§ Your assignment:
Copy out again, unchanged, the listing below from the line that has "ATOM 66 C C" through the line that has "ATOM 89 N N".

§ Material shown:
=====

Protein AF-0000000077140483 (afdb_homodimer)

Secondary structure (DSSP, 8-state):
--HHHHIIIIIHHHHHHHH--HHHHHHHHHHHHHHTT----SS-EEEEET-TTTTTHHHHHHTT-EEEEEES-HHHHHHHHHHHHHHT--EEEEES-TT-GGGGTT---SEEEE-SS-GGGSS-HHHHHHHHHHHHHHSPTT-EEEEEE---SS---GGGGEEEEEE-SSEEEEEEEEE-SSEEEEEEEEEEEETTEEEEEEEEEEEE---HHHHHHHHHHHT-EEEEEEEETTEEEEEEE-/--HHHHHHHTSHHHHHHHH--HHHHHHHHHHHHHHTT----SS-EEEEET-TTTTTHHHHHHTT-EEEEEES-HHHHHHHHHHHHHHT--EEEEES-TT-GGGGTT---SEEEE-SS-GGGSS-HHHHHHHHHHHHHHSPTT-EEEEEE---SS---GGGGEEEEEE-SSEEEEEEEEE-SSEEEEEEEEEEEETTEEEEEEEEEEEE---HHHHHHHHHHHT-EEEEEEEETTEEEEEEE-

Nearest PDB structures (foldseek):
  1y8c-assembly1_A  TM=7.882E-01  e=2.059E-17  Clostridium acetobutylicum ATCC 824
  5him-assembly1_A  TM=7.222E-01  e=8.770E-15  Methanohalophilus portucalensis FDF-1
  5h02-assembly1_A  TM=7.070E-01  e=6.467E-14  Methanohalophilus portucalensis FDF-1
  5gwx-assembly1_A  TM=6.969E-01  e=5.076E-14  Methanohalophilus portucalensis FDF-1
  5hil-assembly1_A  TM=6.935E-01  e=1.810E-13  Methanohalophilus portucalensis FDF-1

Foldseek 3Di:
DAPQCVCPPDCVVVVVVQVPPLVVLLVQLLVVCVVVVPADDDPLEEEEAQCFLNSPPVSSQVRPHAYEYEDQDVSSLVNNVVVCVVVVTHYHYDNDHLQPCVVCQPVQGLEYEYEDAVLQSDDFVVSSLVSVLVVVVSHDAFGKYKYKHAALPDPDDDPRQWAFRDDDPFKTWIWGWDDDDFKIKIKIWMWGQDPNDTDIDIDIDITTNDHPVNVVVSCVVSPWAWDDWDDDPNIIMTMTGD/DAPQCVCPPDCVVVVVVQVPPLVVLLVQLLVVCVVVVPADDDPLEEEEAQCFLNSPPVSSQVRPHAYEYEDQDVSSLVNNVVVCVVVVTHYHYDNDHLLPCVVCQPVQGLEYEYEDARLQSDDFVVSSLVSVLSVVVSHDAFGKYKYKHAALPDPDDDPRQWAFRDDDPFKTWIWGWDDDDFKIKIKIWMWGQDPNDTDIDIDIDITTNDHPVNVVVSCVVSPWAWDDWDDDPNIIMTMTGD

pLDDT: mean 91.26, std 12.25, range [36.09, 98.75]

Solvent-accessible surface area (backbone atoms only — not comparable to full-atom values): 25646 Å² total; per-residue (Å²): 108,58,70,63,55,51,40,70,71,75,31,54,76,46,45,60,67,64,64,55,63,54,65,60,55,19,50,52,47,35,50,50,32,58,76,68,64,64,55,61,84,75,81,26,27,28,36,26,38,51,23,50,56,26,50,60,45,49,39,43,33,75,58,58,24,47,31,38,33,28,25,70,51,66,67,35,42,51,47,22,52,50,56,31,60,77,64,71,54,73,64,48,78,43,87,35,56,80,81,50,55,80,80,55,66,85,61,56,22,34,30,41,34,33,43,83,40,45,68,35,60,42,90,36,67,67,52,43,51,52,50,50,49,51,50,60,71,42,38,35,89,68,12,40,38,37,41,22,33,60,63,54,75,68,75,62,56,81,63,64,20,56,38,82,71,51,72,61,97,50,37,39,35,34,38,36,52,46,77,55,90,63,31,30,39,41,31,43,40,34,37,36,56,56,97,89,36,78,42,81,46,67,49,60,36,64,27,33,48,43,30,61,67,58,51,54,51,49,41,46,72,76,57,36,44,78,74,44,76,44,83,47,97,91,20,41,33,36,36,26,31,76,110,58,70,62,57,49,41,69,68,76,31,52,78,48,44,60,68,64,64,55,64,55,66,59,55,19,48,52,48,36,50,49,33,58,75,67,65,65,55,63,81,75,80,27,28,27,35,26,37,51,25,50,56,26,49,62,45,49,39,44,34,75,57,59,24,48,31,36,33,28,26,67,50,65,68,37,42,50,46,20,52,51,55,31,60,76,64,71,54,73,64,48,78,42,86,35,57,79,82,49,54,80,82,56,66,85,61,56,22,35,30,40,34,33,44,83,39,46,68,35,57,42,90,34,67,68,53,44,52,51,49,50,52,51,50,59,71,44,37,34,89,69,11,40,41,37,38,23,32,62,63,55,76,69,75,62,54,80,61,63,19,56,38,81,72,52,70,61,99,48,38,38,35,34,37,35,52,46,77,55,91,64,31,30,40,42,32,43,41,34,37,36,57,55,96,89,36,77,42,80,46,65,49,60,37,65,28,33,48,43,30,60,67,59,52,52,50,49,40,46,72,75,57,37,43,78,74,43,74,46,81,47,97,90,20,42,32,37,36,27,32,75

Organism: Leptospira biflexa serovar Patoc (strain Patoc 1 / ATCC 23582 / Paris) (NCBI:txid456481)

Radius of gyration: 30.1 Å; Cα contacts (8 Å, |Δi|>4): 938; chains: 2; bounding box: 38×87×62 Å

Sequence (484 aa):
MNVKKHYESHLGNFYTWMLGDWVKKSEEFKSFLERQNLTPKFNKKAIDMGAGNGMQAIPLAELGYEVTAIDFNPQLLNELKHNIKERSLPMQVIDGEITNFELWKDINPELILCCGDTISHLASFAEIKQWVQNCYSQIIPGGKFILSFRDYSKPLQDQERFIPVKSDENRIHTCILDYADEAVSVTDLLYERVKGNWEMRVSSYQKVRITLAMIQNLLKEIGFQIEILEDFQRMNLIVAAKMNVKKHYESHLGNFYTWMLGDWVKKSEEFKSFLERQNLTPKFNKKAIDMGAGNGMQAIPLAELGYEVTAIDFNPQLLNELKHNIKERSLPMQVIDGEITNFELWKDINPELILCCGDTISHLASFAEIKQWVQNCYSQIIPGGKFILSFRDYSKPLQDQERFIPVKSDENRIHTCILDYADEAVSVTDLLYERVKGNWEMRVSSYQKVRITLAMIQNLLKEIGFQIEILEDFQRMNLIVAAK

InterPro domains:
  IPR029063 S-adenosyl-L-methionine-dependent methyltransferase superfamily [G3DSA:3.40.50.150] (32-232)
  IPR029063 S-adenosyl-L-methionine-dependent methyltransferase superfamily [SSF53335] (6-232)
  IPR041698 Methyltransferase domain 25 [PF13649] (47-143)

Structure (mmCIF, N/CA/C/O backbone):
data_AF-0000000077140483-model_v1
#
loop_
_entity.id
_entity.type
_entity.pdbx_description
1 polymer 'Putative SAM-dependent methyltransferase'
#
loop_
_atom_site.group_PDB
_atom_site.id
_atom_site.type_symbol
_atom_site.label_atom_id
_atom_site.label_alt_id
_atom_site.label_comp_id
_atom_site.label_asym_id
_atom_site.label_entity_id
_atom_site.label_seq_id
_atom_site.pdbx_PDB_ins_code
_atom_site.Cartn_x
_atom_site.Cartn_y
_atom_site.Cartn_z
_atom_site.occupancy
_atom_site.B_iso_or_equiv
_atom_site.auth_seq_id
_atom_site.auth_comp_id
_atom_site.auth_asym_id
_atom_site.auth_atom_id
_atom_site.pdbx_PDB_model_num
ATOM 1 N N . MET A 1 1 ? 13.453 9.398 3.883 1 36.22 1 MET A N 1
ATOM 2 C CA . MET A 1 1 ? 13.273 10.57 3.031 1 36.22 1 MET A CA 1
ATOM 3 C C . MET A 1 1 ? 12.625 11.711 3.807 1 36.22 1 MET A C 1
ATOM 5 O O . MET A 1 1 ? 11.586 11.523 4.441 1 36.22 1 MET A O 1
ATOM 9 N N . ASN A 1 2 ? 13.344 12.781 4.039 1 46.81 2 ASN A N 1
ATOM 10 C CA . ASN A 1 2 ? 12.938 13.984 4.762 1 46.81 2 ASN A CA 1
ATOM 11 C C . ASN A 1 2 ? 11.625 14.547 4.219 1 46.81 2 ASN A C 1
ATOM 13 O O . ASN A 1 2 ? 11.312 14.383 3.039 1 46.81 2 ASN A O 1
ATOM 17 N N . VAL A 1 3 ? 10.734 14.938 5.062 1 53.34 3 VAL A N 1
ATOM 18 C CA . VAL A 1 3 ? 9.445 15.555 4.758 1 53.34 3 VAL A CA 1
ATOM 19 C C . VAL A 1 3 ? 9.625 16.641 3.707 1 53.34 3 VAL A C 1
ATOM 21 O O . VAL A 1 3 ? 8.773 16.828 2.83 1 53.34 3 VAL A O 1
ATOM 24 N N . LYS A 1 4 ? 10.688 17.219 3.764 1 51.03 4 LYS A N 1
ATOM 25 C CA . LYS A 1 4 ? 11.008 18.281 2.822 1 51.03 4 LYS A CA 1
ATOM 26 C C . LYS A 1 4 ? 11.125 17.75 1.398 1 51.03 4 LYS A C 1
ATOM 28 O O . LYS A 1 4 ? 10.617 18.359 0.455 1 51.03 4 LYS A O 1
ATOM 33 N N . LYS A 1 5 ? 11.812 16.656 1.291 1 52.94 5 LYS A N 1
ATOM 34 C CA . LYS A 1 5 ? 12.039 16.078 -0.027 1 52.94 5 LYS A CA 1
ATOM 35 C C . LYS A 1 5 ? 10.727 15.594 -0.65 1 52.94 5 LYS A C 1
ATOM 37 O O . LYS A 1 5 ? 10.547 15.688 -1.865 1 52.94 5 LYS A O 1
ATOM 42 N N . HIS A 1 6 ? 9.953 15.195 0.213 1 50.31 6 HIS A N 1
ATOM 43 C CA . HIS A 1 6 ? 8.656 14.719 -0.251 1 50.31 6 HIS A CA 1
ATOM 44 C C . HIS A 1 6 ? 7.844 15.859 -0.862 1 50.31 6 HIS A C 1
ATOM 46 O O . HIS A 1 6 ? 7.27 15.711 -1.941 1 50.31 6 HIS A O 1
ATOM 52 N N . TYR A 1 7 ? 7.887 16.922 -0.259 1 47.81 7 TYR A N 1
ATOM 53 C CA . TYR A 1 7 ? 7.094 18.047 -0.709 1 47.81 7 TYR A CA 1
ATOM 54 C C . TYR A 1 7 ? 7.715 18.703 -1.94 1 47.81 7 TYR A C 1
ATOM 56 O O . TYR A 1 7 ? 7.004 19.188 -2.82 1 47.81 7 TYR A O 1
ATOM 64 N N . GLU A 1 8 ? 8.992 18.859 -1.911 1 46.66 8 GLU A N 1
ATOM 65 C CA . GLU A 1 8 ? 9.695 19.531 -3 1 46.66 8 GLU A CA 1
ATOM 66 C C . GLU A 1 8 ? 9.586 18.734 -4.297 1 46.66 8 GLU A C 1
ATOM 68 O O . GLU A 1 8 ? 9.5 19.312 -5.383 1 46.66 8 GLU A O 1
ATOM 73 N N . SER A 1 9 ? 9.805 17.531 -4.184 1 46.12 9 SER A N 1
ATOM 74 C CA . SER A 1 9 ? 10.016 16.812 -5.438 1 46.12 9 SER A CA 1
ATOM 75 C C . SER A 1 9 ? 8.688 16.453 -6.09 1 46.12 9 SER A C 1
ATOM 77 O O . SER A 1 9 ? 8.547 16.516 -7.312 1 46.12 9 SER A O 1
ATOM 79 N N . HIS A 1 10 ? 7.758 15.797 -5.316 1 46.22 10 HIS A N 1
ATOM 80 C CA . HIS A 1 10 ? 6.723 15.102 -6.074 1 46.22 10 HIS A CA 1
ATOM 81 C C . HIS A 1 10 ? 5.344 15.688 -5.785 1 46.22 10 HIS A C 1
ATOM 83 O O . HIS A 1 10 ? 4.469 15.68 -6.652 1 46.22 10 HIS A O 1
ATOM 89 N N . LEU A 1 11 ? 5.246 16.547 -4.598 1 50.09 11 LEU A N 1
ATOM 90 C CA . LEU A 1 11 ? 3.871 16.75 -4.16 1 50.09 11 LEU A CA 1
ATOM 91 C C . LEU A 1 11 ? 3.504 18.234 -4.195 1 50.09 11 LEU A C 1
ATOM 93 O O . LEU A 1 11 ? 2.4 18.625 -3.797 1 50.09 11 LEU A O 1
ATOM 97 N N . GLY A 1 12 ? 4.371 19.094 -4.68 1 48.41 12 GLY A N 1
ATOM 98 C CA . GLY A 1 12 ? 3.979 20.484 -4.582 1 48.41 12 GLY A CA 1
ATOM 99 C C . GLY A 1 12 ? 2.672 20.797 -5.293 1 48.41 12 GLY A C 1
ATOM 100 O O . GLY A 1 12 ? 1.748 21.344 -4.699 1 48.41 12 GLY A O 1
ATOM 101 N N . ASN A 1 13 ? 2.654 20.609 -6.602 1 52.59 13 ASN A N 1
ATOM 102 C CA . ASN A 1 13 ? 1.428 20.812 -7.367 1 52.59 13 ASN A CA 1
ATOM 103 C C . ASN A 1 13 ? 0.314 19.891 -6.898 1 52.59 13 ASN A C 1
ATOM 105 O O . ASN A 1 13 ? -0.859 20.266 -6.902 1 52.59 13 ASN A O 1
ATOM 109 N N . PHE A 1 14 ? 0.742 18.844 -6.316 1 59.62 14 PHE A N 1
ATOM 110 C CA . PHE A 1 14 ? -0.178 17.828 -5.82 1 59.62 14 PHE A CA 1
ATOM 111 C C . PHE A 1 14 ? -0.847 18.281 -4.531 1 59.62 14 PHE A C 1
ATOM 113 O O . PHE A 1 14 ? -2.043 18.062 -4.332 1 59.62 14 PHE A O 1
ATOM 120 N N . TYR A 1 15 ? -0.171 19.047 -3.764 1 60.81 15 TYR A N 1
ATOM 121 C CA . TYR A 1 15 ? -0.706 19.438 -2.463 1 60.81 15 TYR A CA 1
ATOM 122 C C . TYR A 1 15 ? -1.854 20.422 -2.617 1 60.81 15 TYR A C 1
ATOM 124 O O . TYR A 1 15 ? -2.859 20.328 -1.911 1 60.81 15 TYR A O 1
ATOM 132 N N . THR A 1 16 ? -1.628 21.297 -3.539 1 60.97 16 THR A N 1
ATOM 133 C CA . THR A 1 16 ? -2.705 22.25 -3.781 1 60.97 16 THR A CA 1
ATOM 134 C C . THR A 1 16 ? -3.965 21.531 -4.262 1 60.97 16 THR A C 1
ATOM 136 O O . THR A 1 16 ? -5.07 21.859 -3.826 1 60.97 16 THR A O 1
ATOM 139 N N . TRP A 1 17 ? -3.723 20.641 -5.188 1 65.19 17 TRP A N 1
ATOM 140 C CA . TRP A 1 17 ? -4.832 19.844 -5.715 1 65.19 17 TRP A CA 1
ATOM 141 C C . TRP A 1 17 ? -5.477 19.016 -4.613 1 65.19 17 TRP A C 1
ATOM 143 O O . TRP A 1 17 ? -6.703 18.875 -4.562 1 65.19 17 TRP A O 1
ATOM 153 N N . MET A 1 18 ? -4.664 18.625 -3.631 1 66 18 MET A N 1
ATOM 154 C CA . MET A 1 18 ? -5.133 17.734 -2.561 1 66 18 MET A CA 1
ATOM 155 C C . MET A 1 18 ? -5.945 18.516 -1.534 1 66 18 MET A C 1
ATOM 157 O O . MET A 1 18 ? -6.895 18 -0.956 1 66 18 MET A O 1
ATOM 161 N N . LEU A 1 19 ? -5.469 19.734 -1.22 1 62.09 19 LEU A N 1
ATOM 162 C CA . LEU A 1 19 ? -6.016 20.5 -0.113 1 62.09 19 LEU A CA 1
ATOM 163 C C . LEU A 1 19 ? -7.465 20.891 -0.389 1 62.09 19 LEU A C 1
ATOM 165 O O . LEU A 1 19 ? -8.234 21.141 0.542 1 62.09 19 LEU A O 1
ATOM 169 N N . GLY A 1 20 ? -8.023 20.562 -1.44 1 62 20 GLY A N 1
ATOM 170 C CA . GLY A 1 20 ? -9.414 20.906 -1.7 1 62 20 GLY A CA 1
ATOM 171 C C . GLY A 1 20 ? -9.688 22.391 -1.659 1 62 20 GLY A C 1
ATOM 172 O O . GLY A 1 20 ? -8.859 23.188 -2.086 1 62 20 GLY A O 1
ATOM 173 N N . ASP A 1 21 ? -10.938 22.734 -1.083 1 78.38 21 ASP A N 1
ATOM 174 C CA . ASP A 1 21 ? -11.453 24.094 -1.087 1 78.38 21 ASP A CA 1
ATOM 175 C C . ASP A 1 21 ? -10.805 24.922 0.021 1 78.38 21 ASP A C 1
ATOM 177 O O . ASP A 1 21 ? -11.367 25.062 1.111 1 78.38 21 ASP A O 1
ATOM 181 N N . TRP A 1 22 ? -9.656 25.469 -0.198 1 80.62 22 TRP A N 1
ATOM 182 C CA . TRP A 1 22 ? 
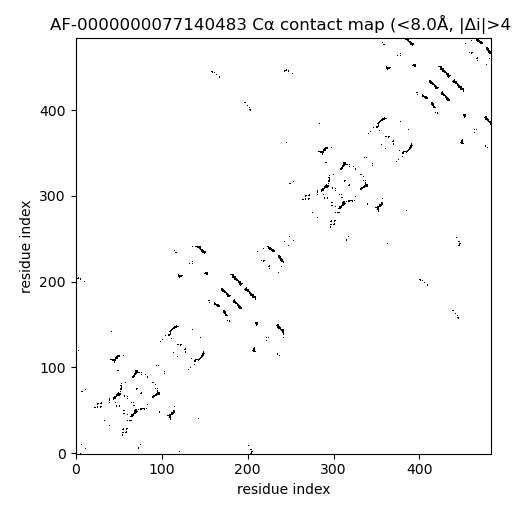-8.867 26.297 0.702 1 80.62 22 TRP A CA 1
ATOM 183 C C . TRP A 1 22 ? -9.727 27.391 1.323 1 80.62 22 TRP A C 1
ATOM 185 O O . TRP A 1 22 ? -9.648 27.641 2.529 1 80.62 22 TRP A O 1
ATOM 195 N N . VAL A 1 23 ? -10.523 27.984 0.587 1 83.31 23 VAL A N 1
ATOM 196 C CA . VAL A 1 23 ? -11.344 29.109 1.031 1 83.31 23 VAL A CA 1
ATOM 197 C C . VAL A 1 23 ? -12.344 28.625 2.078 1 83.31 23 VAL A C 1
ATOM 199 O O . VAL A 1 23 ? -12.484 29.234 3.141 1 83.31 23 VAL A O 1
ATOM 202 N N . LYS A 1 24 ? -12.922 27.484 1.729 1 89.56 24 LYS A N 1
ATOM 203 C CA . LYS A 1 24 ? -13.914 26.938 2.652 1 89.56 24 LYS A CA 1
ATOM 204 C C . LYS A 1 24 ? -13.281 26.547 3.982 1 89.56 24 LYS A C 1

=====

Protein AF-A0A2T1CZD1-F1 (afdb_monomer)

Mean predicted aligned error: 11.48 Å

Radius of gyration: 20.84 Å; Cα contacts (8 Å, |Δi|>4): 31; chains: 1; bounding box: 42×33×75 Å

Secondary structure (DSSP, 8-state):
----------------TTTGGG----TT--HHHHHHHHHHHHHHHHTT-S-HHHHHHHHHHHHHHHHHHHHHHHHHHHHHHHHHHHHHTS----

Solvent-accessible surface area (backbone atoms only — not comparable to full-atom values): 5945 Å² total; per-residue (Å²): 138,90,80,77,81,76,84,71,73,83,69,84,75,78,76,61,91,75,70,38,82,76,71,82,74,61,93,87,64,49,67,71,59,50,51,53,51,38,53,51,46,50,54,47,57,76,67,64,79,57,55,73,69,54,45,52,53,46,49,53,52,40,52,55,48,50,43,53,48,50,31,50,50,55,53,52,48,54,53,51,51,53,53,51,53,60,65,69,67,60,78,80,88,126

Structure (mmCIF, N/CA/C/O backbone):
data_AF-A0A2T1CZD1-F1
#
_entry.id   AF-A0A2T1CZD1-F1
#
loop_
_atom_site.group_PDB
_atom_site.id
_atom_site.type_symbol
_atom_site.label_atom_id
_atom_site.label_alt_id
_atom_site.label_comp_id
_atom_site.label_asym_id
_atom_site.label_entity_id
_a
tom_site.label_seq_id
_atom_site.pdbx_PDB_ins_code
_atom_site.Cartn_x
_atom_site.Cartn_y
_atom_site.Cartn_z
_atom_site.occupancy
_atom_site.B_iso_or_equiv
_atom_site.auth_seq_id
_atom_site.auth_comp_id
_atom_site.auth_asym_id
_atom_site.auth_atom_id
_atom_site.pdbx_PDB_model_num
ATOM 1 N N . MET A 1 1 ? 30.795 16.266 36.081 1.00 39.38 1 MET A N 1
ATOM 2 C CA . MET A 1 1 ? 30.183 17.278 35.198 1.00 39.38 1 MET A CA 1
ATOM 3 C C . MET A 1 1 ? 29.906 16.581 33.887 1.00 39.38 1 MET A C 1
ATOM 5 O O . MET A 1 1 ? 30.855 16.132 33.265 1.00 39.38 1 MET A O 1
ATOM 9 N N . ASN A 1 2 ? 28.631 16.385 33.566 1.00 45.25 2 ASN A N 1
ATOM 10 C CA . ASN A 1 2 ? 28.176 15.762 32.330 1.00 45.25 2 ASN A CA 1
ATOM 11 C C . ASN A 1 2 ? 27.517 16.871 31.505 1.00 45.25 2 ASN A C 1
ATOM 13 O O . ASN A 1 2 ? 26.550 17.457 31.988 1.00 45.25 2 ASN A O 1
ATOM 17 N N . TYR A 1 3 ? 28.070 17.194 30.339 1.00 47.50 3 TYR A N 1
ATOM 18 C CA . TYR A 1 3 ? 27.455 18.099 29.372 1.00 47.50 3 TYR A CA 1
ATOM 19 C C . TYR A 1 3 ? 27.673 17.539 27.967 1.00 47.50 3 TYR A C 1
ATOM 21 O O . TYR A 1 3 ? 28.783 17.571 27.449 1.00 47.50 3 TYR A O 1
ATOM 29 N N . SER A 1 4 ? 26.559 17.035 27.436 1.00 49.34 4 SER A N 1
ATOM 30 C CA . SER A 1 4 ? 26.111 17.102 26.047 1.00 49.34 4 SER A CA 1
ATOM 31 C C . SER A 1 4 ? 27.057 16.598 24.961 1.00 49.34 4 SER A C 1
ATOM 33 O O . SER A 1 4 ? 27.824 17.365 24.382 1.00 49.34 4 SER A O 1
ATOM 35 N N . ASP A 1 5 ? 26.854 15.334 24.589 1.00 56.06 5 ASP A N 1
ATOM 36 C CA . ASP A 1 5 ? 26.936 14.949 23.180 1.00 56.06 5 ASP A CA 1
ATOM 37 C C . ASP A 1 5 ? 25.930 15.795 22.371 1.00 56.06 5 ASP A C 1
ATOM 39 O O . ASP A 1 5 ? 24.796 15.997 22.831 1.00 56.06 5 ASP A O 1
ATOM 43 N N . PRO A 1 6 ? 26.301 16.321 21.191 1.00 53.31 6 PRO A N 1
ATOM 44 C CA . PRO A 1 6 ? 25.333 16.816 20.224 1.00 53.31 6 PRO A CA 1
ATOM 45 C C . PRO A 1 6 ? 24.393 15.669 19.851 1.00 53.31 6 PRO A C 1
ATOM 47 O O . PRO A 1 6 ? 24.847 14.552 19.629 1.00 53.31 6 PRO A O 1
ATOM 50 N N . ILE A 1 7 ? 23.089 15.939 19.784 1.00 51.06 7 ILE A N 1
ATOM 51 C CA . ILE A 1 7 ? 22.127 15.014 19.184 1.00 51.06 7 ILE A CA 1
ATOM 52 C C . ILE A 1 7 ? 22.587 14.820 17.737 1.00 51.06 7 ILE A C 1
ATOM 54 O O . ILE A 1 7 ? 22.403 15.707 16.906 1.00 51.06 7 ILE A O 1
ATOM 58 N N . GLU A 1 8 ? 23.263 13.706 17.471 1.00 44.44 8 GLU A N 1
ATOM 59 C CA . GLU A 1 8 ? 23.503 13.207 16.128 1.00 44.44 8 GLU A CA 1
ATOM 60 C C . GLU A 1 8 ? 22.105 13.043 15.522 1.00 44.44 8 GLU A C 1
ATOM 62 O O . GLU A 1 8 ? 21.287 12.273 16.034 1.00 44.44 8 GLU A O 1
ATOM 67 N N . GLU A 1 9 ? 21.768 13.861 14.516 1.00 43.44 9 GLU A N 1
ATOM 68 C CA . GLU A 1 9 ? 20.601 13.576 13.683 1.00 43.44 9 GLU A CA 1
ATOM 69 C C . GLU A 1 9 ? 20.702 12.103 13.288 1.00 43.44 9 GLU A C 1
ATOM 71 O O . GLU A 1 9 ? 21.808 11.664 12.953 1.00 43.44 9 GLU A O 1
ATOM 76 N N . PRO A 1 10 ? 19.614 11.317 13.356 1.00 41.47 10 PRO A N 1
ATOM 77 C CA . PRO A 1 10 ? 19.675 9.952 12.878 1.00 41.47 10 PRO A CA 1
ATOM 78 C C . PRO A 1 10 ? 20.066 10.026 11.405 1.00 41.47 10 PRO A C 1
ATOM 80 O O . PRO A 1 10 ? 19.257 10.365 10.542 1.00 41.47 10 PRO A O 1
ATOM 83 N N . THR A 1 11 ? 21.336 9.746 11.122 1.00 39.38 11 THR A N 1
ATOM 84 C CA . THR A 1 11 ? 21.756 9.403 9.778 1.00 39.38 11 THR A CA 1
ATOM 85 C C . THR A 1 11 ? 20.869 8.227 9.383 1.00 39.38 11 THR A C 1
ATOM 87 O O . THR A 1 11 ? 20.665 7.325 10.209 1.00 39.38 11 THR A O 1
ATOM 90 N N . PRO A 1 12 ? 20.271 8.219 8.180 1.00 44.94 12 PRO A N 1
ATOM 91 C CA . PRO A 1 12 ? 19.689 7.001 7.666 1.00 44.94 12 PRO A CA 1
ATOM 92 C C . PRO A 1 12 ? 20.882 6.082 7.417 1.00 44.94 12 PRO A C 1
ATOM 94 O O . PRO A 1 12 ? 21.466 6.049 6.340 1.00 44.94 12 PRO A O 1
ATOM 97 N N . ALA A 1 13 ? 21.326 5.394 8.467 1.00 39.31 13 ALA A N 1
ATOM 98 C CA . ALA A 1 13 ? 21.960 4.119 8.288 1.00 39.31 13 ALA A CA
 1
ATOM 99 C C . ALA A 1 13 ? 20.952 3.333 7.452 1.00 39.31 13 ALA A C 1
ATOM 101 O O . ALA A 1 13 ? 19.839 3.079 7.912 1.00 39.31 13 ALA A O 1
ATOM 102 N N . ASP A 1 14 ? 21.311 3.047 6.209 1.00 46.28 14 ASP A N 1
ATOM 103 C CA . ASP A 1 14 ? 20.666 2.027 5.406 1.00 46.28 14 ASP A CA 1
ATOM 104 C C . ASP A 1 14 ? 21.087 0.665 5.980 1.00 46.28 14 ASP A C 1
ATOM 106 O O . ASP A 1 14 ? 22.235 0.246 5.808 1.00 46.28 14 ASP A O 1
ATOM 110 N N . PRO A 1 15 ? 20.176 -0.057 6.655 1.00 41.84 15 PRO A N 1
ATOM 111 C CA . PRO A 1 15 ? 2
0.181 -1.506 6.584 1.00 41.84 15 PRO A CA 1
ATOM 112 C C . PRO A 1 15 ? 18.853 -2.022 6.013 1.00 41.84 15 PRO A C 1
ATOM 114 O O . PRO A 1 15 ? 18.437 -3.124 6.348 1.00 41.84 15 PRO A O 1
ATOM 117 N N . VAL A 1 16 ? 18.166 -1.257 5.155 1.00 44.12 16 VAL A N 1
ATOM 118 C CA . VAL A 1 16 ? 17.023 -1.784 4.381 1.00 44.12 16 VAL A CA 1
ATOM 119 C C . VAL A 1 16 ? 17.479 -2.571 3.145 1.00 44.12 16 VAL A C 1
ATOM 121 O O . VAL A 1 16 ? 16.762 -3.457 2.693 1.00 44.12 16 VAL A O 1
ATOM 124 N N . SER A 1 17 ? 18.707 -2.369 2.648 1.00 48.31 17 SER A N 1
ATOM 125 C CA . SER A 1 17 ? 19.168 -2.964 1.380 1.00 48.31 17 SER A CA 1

=====

§ Worked solution:
ATOM 66 C C . GLU A 1 8 ? 9.586 18.734 -4.297 1 46.66 8 GLU A C 1
ATOM 68 O O . GLU A 1 8 ? 9.5 19.312 -5.383 1 46.66 8 GLU A O 1
ATOM 73 N N . SER A 1 9 ? 9.805 17.531 -4.184 1 46.12 9 SER A N 1
ATOM 74 C CA . SER A 1 9 ? 10.016 16.812 -5.438 1 46.12 9 SER A CA 1
ATOM 75 C C . SER A 1 9 ? 8.688 16.453 -6.09 1 46.12 9 SER A C 1
ATOM 77 O O . SER A 1 9 ? 8.547 16.516 -7.312 1 46.12 9 SER A O 1
ATOM 79 N N . HIS A 1 10 ? 7.758 15.797 -5.316 1 46.22 10 HIS A N 1
ATOM 80 C CA . HIS A 1 10 ? 6.723 15.102 -6.074 1 46.22 10 HIS A CA 1
ATOM 81 C C . HIS A 1 10 ? 5.344 15.688 -5.785 1 46.22 10 HIS A C 1
ATOM 83 O O . HIS A 1 10 ? 4.469 15.68 -6.652 1 46.22 10 HIS A O 1
ATOM 89 N N . LEU A 1 11 ? 5.246 16.547 -4.598 1 50.09 11 LEU A N 1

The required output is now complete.